Antibiotic Susceptibility Patterns
The treatment of C. aurimucosum infections is complicated by a variable antibiotic susceptibility profile, making individualized testing necessary for clinical management. Standardized susceptibility testing reveals that the organism is consistently susceptible to certain agents, providing reliable options for serious infections. Specifically, vancomycin and linezolid show near-universal efficacy against tested isolates.
Conversely, the species exhibits frequent resistance to several common antibiotic classes. Over 90% of isolates are typically resistant to penicillin G and clindamycin. This resistance is often attributed to the production of enzymes that inactivate or modify the drug, such as beta-lactamases for penicillin.
Susceptibility to other antibiotics varies considerably between strains. While a majority of isolates may be susceptible to agents like amoxicillin, gentamicin, tetracycline, and rifampicin, treatment with ciprofloxacin or cefotaxime can be unreliable, with only about 50% of strains showing susceptibility.

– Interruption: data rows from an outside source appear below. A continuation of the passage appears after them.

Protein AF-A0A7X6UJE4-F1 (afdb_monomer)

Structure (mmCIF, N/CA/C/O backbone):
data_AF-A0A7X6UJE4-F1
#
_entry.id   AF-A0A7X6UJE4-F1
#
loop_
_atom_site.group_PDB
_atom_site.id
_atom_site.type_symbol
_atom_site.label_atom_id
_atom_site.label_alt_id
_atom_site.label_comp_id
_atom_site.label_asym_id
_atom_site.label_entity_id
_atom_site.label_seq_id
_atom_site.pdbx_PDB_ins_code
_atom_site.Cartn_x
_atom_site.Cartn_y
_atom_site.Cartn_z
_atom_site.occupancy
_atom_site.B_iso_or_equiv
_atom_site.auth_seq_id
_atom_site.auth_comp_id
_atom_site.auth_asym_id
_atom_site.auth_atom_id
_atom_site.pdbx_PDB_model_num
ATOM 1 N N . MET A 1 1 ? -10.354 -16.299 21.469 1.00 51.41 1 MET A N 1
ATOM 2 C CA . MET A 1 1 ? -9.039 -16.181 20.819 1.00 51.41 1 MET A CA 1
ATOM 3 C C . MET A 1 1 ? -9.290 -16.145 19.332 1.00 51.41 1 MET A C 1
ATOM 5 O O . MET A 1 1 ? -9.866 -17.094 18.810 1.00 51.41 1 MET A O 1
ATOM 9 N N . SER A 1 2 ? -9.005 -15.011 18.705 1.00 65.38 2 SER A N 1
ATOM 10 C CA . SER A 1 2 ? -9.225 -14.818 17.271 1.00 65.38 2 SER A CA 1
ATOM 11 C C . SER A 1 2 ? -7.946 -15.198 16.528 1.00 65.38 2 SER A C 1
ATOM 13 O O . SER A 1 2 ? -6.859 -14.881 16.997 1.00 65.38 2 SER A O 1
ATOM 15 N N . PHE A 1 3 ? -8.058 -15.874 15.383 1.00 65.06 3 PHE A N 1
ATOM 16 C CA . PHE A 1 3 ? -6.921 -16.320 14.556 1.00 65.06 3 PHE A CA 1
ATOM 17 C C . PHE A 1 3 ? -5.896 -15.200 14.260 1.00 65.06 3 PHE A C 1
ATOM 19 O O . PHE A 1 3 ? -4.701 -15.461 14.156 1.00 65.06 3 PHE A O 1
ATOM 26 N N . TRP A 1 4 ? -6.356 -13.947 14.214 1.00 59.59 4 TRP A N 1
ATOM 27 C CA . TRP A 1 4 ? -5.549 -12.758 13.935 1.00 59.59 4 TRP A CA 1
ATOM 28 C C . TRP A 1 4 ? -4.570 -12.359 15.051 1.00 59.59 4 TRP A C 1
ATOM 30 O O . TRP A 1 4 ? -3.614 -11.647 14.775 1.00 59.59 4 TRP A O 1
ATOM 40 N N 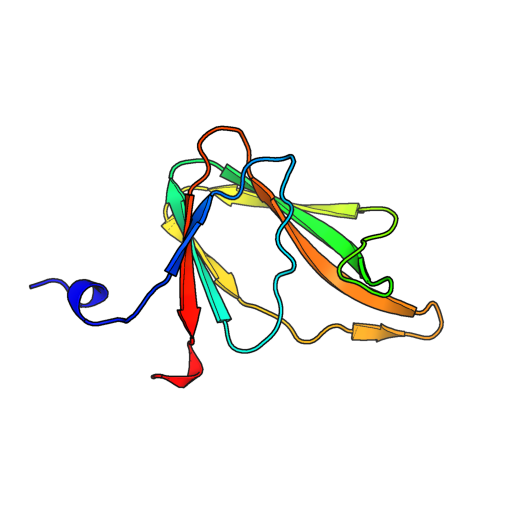. GLU A 1 5 ? -4.752 -12.830 16.291 1.00 62.09 5 GLU A N 1
ATOM 41 C CA . G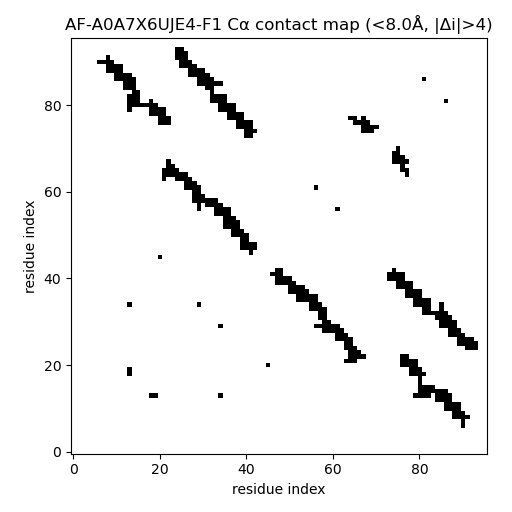LU A 1 5 ? -3.897 -12.454 17.438 1.00 62.09 5 GLU A CA 1
ATOM 42 C C . GLU A 1 5 ? -2.502 -13.113 17.407 1.00 62.09 5 GLU A C 1
ATOM 44 O O . GLU A 1 5 ? -1.658 -12.810 18.247 1.00 62.09 5 GLU A O 1
ATOM 49 N N . ILE A 1 6 ? -2.255 -14.029 16.461 1.00 71.88 6 ILE A N 1
ATOM 50 C CA . ILE A 1 6 ? -1.034 -14.853 16.392 1.00 71.88 6 ILE A CA 1
ATOM 51 C C . ILE A 1 6 ? -0.183 -14.507 15.157 1.00 71.88 6 ILE A C 1
ATOM 53 O O . ILE A 1 6 ? 0.979 -14.901 15.072 1.00 71.88 6 ILE A O 1
ATOM 57 N N . ILE A 1 7 ? -0.730 -13.752 14.201 1.00 73.62 7 ILE A N 1
ATOM 58 C CA . ILE A 1 7 ? -0.022 -13.404 12.967 1.00 73.62 7 ILE A CA 1
ATOM 59 C C . ILE A 1 7 ? 0.877 -12.196 13.248 1.00 73.62 7 ILE A C 1
ATOM 61 O O . ILE A 1 7 ? 0.362 -11.152 13.646 1.00 73.62 7 ILE A O 1
ATOM 65 N N . PRO A 1 8 ? 2.202 -12.291 13.045 1.00 84.50 8 PRO A N 1
ATOM 66 C CA . PRO A 1 8 ? 3.063 -11.128 13.161 1.00 84.50 8 PRO A CA 1
ATOM 67 C C . PRO A 1 8 ? 2.736 -10.142 12.039 1.00 84.50 8 PRO A C 1
ATOM 69 O O . PRO A 1 8 ? 2.756 -10.497 10.860 1.00 84.50 8 PRO A O 1
ATOM 72 N N . TYR A 1 9 ? 2.455 -8.899 12.416 1.00 90.06 9 TYR A N 1
ATOM 73 C CA . TYR A 1 9 ? 2.156 -7.819 11.485 1.00 90.06 9 TYR A CA 1
ATOM 74 C C . TYR A 1 9 ? 2.934 -6.548 11.832 1.00 90.06 9 TYR A C 1
ATOM 76 O O . TYR A 1 9 ? 3.412 -6.371 12.955 1.00 90.06 9 TYR A O 1
ATOM 84 N N . VAL A 1 10 ? 3.030 -5.648 10.856 1.00 92.75 10 VAL A N 1
ATOM 85 C CA . VAL A 1 10 ? 3.531 -4.280 11.021 1.00 92.75 10 VAL A CA 1
ATOM 86 C C . VAL A 1 10 ? 2.397 -3.313 10.698 1.00 92.75 10 VAL A C 1
ATOM 88 O O . VAL A 1 10 ? 1.768 -3.425 9.649 1.00 92.75 10 VAL A O 1
ATOM 91 N N . GLN A 1 11 ? 2.125 -2.368 11.594 1.00 93.69 11 GLN A N 1
ATOM 92 C CA . GLN A 1 11 ? 1.146 -1.310 11.348 1.00 93.69 11 GLN A CA 1
ATOM 93 C C . GLN A 1 11 ? 1.796 -0.186 10.534 1.00 93.69 11 GLN A C 1
ATOM 95 O O . GLN A 1 11 ? 2.890 0.275 10.868 1.00 93.69 11 GLN A O 1
ATOM 100 N N . ILE A 1 12 ? 1.129 0.241 9.463 1.00 93.38 12 ILE A N 1
ATOM 101 C CA . ILE A 1 12 ? 1.602 1.273 8.539 1.00 93.38 12 ILE A CA 1
ATOM 102 C C . ILE A 1 12 ? 0.560 2.387 8.460 1.00 93.38 12 ILE A C 1
ATOM 104 O O . ILE A 1 12 ? -0.592 2.150 8.097 1.00 93.38 12 ILE A O 1
ATOM 108 N N . GLU A 1 13 ? 0.988 3.615 8.739 1.00 91.62 13 GLU A N 1
ATOM 109 C CA . GLU A 1 13 ? 0.228 4.825 8.420 1.00 91.62 13 GLU A CA 1
ATOM 110 C C . GLU A 1 13 ? 0.397 5.137 6.930 1.00 91.62 13 GLU A C 1
ATOM 112 O O . GLU A 1 13 ? 1.469 5.565 6.490 1.00 91.62 13 GLU A O 1
ATOM 117 N N . ALA A 1 14 ? -0.654 4.913 6.145 1.00 82.00 14 ALA A N 1
ATOM 118 C CA . ALA A 1 14 ? -0.621 5.064 4.693 1.00 82.00 14 ALA A CA 1
ATOM 119 C C . ALA A 1 14 ? -1.171 6.426 4.243 1.00 82.00 14 ALA A C 1
ATOM 121 O O . ALA A 1 14 ? -1.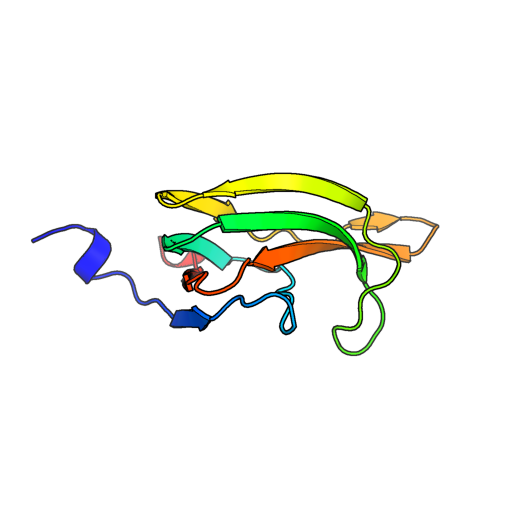884 6.504 3.253 1.00 82.00 14 ALA A O 1
ATOM 122 N N . GLU A 1 15 ? -0.897 7.510 4.966 1.00 81.69 15 GLU A N 1
ATOM 123 C CA . GLU A 1 15 ? -1.451 8.828 4.630 1.00 81.69 15 GLU A CA 1
ATOM 124 C C . GLU A 1 15 ? -0.890 9.372 3.306 1.00 81.69 15 GLU A C 1
ATOM 126 O O . GLU A 1 15 ? 0.259 9.118 2.957 1.00 81.69 15 GLU A O 1
ATOM 131 N N . GLY A 1 16 ? -1.689 10.142 2.557 1.00 70.06 16 GLY A N 1
ATOM 132 C CA . GLY A 1 16 ? -1.467 10.436 1.132 1.00 70.06 16 GLY A CA 1
ATOM 133 C C . GLY A 1 16 ? -0.132 11.076 0.718 1.00 70.06 16 GLY A C 1
ATOM 134 O O . GLY A 1 16 ? 0.180 11.108 -0.474 1.00 70.06 16 GLY A O 1
ATOM 135 N N . ASN A 1 17 ? 0.684 11.560 1.658 1.00 78.75 17 ASN A N 1
ATOM 136 C CA . ASN A 1 17 ? 2.054 12.016 1.399 1.00 78.75 17 ASN A CA 1
ATOM 137 C C . ASN A 1 17 ? 3.119 10.902 1.491 1.00 78.75 17 ASN A C 1
ATOM 139 O O . ASN A 1 17 ? 4.273 11.151 1.145 1.00 78.75 17 ASN A O 1
ATOM 143 N N . LYS A 1 18 ? 2.748 9.691 1.919 1.00 84.25 18 LYS A N 1
ATOM 144 C CA . LYS A 1 18 ? 3.594 8.498 2.054 1.00 84.25 18 LYS A CA 1
ATOM 145 C C . LYS A 1 18 ? 2.982 7.329 1.265 1.00 84.25 18 LYS A C 1
ATOM 147 O O . LYS A 1 18 ? 2.446 6.392 1.855 1.00 84.25 18 LYS A O 1
ATOM 152 N N . PRO A 1 19 ? 3.005 7.387 -0.077 1.00 89.56 19 PRO A N 1
ATOM 153 C CA . PRO A 1 19 ? 2.488 6.297 -0.890 1.00 89.56 19 PRO A CA 1
ATOM 154 C C . PRO A 1 19 ? 3.307 5.016 -0.660 1.00 89.56 19 PRO A C 1
ATOM 156 O O . PRO A 1 19 ? 4.527 5.073 -0.516 1.00 89.56 19 PRO A O 1
ATOM 159 N N . LEU A 1 20 ? 2.635 3.866 -0.650 1.00 92.75 20 LEU A N 1
ATOM 160 C CA . LEU A 1 20 ? 3.229 2.562 -0.362 1.00 92.75 20 LEU A CA 1
ATOM 161 C C . LEU A 1 20 ? 3.260 1.698 -1.623 1.00 92.75 20 LEU A C 1
ATOM 163 O O . LEU A 1 20 ? 2.215 1.408 -2.208 1.00 92.75 20 LEU A O 1
ATOM 167 N N . LEU A 1 21 ? 4.449 1.270 -2.045 1.00 92.94 21 LEU A N 1
ATOM 168 C CA . LEU A 1 21 ? 4.592 0.340 -3.163 1.00 92.94 21 LEU A CA 1
ATOM 169 C C . LEU A 1 21 ? 4.245 -1.085 -2.699 1.00 92.94 21 LEU A C 1
ATOM 171 O O . LEU A 1 21 ? 4.836 -1.601 -1.751 1.00 92.94 21 LEU A O 1
ATOM 175 N N . LEU A 1 22 ? 3.287 -1.728 -3.366 1.00 94.25 22 LEU A N 1
ATOM 176 C CA . LEU A 1 22 ? 2.760 -3.038 -2.975 1.00 94.25 22 LEU A CA 1
ATOM 177 C C . LEU A 1 22 ? 3.565 -4.170 -3.628 1.00 94.25 22 LEU A C 1
ATOM 179 O O . LEU A 1 22 ? 3.144 -4.750 -4.633 1.00 94.25 22 LEU A O 1
ATOM 183 N N . THR A 1 23 ? 4.737 -4.478 -3.070 1.00 92.19 23 THR A N 1
ATOM 184 C CA . THR A 1 23 ? 5.665 -5.479 -3.626 1.00 92.19 23 THR A CA 1
ATOM 185 C C . THR A 1 23 ? 5.967 -6.640 -2.686 1.00 92.19 23 THR A C 1
ATOM 187 O O . THR A 1 23 ? 5.803 -6.574 -1.467 1.00 92.19 23 THR A O 1
ATOM 190 N N . GLY A 1 24 ? 6.465 -7.725 -3.282 1.00 89.56 24 GLY A N 1
ATOM 191 C CA . GLY A 1 24 ? 6.965 -8.887 -2.556 1.00 89.56 24 GLY A CA 1
ATOM 192 C C . GLY A 1 24 ? 5.865 -9.786 -1.976 1.00 89.56 24 GLY A C 1
ATOM 193 O O . GLY A 1 24 ? 4.683 -9.615 -2.277 1.00 89.56 24 GLY A O 1
ATOM 194 N N . PRO A 1 25 ? 6.246 -10.773 -1.144 1.00 91.94 25 PRO A N 1
ATOM 195 C CA . PRO A 1 25 ? 5.340 -11.762 -0.557 1.00 91.94 25 PRO A CA 1
ATOM 196 C C . PRO A 1 25 ? 4.550 -11.201 0.640 1.00 91.94 25 PRO A C 1
ATOM 198 O O . PRO A 1 25 ? 4.435 -11.832 1.691 1.00 91.94 25 PRO A O 1
ATOM 201 N N . LYS A 1 26 ? 4.033 -9.983 0.504 1.00 93.81 26 LYS A N 1
ATOM 202 C CA . LYS A 1 26 ? 3.334 -9.254 1.560 1.00 93.81 26 LYS A CA 1
ATOM 203 C C . LYS A 1 26 ? 1.864 -9.078 1.218 1.00 93.81 26 LYS A C 1
ATOM 205 O O . LYS A 1 26 ? 1.472 -9.144 0.053 1.00 93.81 26 LYS A O 1
ATOM 210 N N . ALA A 1 27 ? 1.062 -8.886 2.246 1.00 94.50 27 ALA A N 1
ATOM 211 C CA . ALA A 1 27 ? -0.341 -8.553 2.145 1.00 94.50 27 ALA A CA 1
ATOM 212 C C . ALA A 1 27 ? -0.650 -7.409 3.109 1.00 94.50 27 ALA A C 1
ATOM 214 O O . ALA A 1 27 ? -0.012 -7.293 4.157 1.00 94.50 27 ALA A O 1
ATOM 215 N N . TRP A 1 28 ? -1.621 -6.579 2.743 1.00 96.00 28 TRP A N 1
ATOM 216 C CA . TRP A 1 28 ? -2.052 -5.431 3.529 1.00 96.00 28 TRP A CA 1
ATOM 217 C C . TRP A 1 28 ? -3.553 -5.500 3.753 1.00 96.00 28 TRP A C 1
ATOM 219 O O . TRP A 1 28 ? -4.318 -5.500 2.791 1.00 96.00 28 TRP A O 1
ATOM 229 N N . LEU A 1 29 ? -3.966 -5.552 5.015 1.00 96.00 29 LEU A N 1
ATOM 230 C CA . LEU A 1 29 ? -5.359 -5.377 5.422 1.00 96.00 29 LEU A CA 1
ATOM 231 C C . LEU A 1 29 ? -5.603 -3.898 5.707 1.00 96.00 29 LEU A C 1
ATOM 233 O O . LEU A 1 29 ? -4.841 -3.294 6.463 1.00 96.00 29 LEU A O 1
ATOM 237 N N . VAL A 1 30 ? -6.679 -3.331 5.169 1.00 96.81 30 VAL A N 1
ATOM 238 C CA . VAL A 1 30 ? -7.128 -1.997 5.577 1.00 96.81 30 VAL A CA 1
ATOM 239 C C . VAL A 1 30 ? -7.775 -2.105 6.957 1.00 96.81 30 VAL A C 1
ATOM 241 O O . VAL A 1 30 ? -8.903 -2.582 7.098 1.00 96.81 30 VAL A O 1
ATOM 244 N N . GLN A 1 31 ? -7.039 -1.689 7.986 1.00 96.19 31 GLN A N 1
ATOM 245 C CA . GLN A 1 31 ? -7.496 -1.684 9.377 1.00 96.19 31 GLN A CA 1
ATOM 246 C C . GLN A 1 31 ? -8.543 -0.584 9.589 1.00 96.19 31 GLN A C 1
ATOM 248 O O . GLN A 1 31 ? -9.562 -0.801 10.249 1.00 96.19 31 GLN A O 1
ATOM 253 N N . GLU A 1 32 ? -8.280 0.591 9.018 1.00 96.62 32 GLU A N 1
ATOM 254 C CA . GLU A 1 32 ? -9.101 1.790 9.140 1.00 96.62 32 GLU A CA 1
ATOM 255 C C . GLU A 1 32 ? -8.906 2.693 7.913 1.00 96.62 32 GLU A C 1
ATOM 257 O O . GLU A 1 32 ? -7.839 2.700 7.295 1.00 96.62 32 GLU A O 1
ATOM 262 N N . GLY A 1 33 ? -9.935 3.467 7.564 1.00 95.50 33 GLY A N 1
ATOM 263 C CA . GLY A 1 33 ? -9.879 4.420 6.456 1.00 95.50 33 GLY A CA 1
ATOM 264 C C . GLY A 1 33 ? -10.059 3.800 5.064 1.00 95.50 33 GLY A C 1
ATOM 265 O O . GLY A 1 33 ? -10.792 2.823 4.882 1.00 95.50 33 GLY A O 1
ATOM 266 N N . LYS A 1 34 ? -9.443 4.441 4.060 1.00 96.62 34 LYS A N 1
ATOM 267 C CA . LYS A 1 34 ? -9.617 4.150 2.629 1.00 96.62 34 LYS A CA 1
ATOM 268 C C . LYS A 1 34 ? -8.326 4.427 1.861 1.00 96.62 34 LYS A C 1
ATOM 270 O O . LYS A 1 34 ? -7.726 5.484 2.038 1.00 96.62 34 LYS A O 1
ATOM 275 N N . ALA A 1 35 ? -7.952 3.543 0.939 1.00 96.94 35 ALA A N 1
ATOM 276 C CA . ALA A 1 35 ? -6.817 3.761 0.044 1.00 96.94 35 ALA A CA 1
ATOM 277 C C . ALA A 1 35 ? -7.198 3.650 -1.430 1.00 96.94 35 ALA A C 1
ATOM 279 O O . ALA A 1 35 ? -8.017 2.822 -1.819 1.00 96.94 35 ALA A O 1
ATOM 280 N N . ASP A 1 36 ? -6.565 4.476 -2.257 1.00 97.12 36 ASP A N 1
ATOM 281 C CA . ASP A 1 36 ? -6.652 4.403 -3.710 1.00 97.12 36 ASP A CA 1
ATOM 282 C C . ASP A 1 36 ? -5.442 3.652 -4.264 1.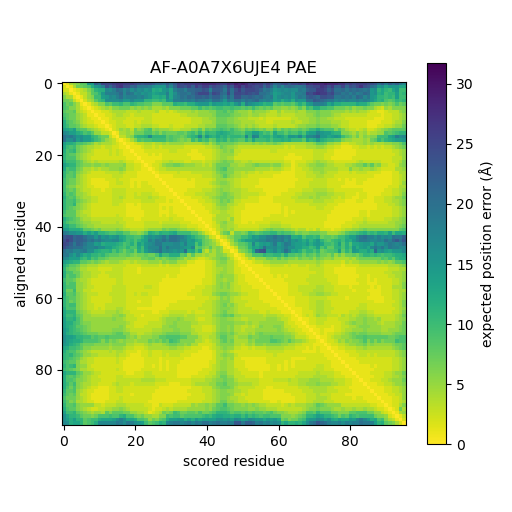00 97.12 36 ASP A C 1
ATOM 284 O O . ASP A 1 36 ? -4.298 3.893 -3.864 1.00 97.12 36 ASP A O 1
ATOM 288 N N . ILE A 1 37 ? -5.703 2.739 -5.197 1.00 96.94 37 ILE A N 1
ATOM 289 C CA . ILE A 1 37 ? -4.703 1.878 -5.817 1.00 96.94 37 ILE A CA 1
ATOM 290 C C . ILE A 1 37 ? -4.434 2.360 -7.230 1.00 96.94 37 ILE A C 1
ATOM 292 O O . ILE A 1 37 ? -5.342 2.538 -8.046 1.00 96.94 37 ILE A O 1
ATOM 296 N N . PHE A 1 38 ? -3.153 2.544 -7.519 1.00 95.50 38 PHE A N 1
ATOM 297 C CA . PHE A 1 38 ? -2.663 3.005 -8.803 1.00 95.50 38 PHE A CA 1
ATOM 298 C C . PHE A 1 38 ? -1.707 1.982 -9.397 1.00 95.50 38 PHE A C 1
ATOM 300 O O . PHE A 1 38 ? -0.947 1.342 -8.674 1.00 95.50 38 PHE A O 1
ATOM 307 N N . ILE A 1 39 ? -1.675 1.904 -10.723 1.00 94.25 39 ILE A N 1
ATOM 308 C CA . ILE A 1 39 ? -0.509 1.393 -11.439 1.00 94.25 39 ILE A CA 1
ATOM 309 C C . ILE A 1 39 ? 0.413 2.561 -11.774 1.00 94.25 39 ILE A C 1
ATOM 311 O O . ILE A 1 39 ? -0.028 3.626 -12.224 1.00 94.25 39 ILE A O 1
ATOM 315 N N . THR A 1 40 ? 1.706 2.377 -11.552 1.00 92.94 40 THR A N 1
ATOM 316 C CA . THR A 1 40 ? 2.710 3.402 -11.828 1.00 92.94 40 THR A CA 1
ATOM 317 C C . THR A 1 40 ? 4.008 2.775 -12.304 1.00 92.94 40 THR A C 1
ATOM 319 O O . THR A 1 40 ? 4.303 1.619 -12.002 1.00 92.94 40 THR A O 1
ATOM 322 N N . LYS A 1 41 ? 4.779 3.548 -13.066 1.00 92.50 41 LYS A N 1
ATOM 323 C CA . LYS A 1 41 ? 6.137 3.168 -13.438 1.00 92.50 41 LYS A CA 1
ATOM 324 C C . LYS A 1 41 ? 7.036 3.304 -12.208 1.00 92.50 41 LYS A C 1
ATOM 326 O O . LYS A 1 41 ? 7.083 4.381 -11.609 1.00 92.50 41 LYS A O 1
ATOM 331 N N . VAL A 1 42 ? 7.735 2.232 -11.859 1.00 88.12 42 VAL A N 1
ATOM 332 C CA . VAL A 1 42 ? 8.748 2.210 -10.803 1.00 88.12 42 VAL A CA 1
ATOM 333 C C . VAL A 1 42 ? 10.005 2.884 -11.349 1.00 88.12 42 VAL A C 1
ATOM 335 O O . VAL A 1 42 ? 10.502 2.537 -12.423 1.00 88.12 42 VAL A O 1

Because of this mixed susceptibility pattern, empirical therapy should be chosen with caution, favoring agents known to be consistently effective, such as vancomycin, until laboratory results from the patient’s specific isolate are available. The prevalence of resistance to beta-lactams and fluoroquinolones means these drugs should generally be avoided as first-line, empirical treatment for suspected C. aurimucosum infections.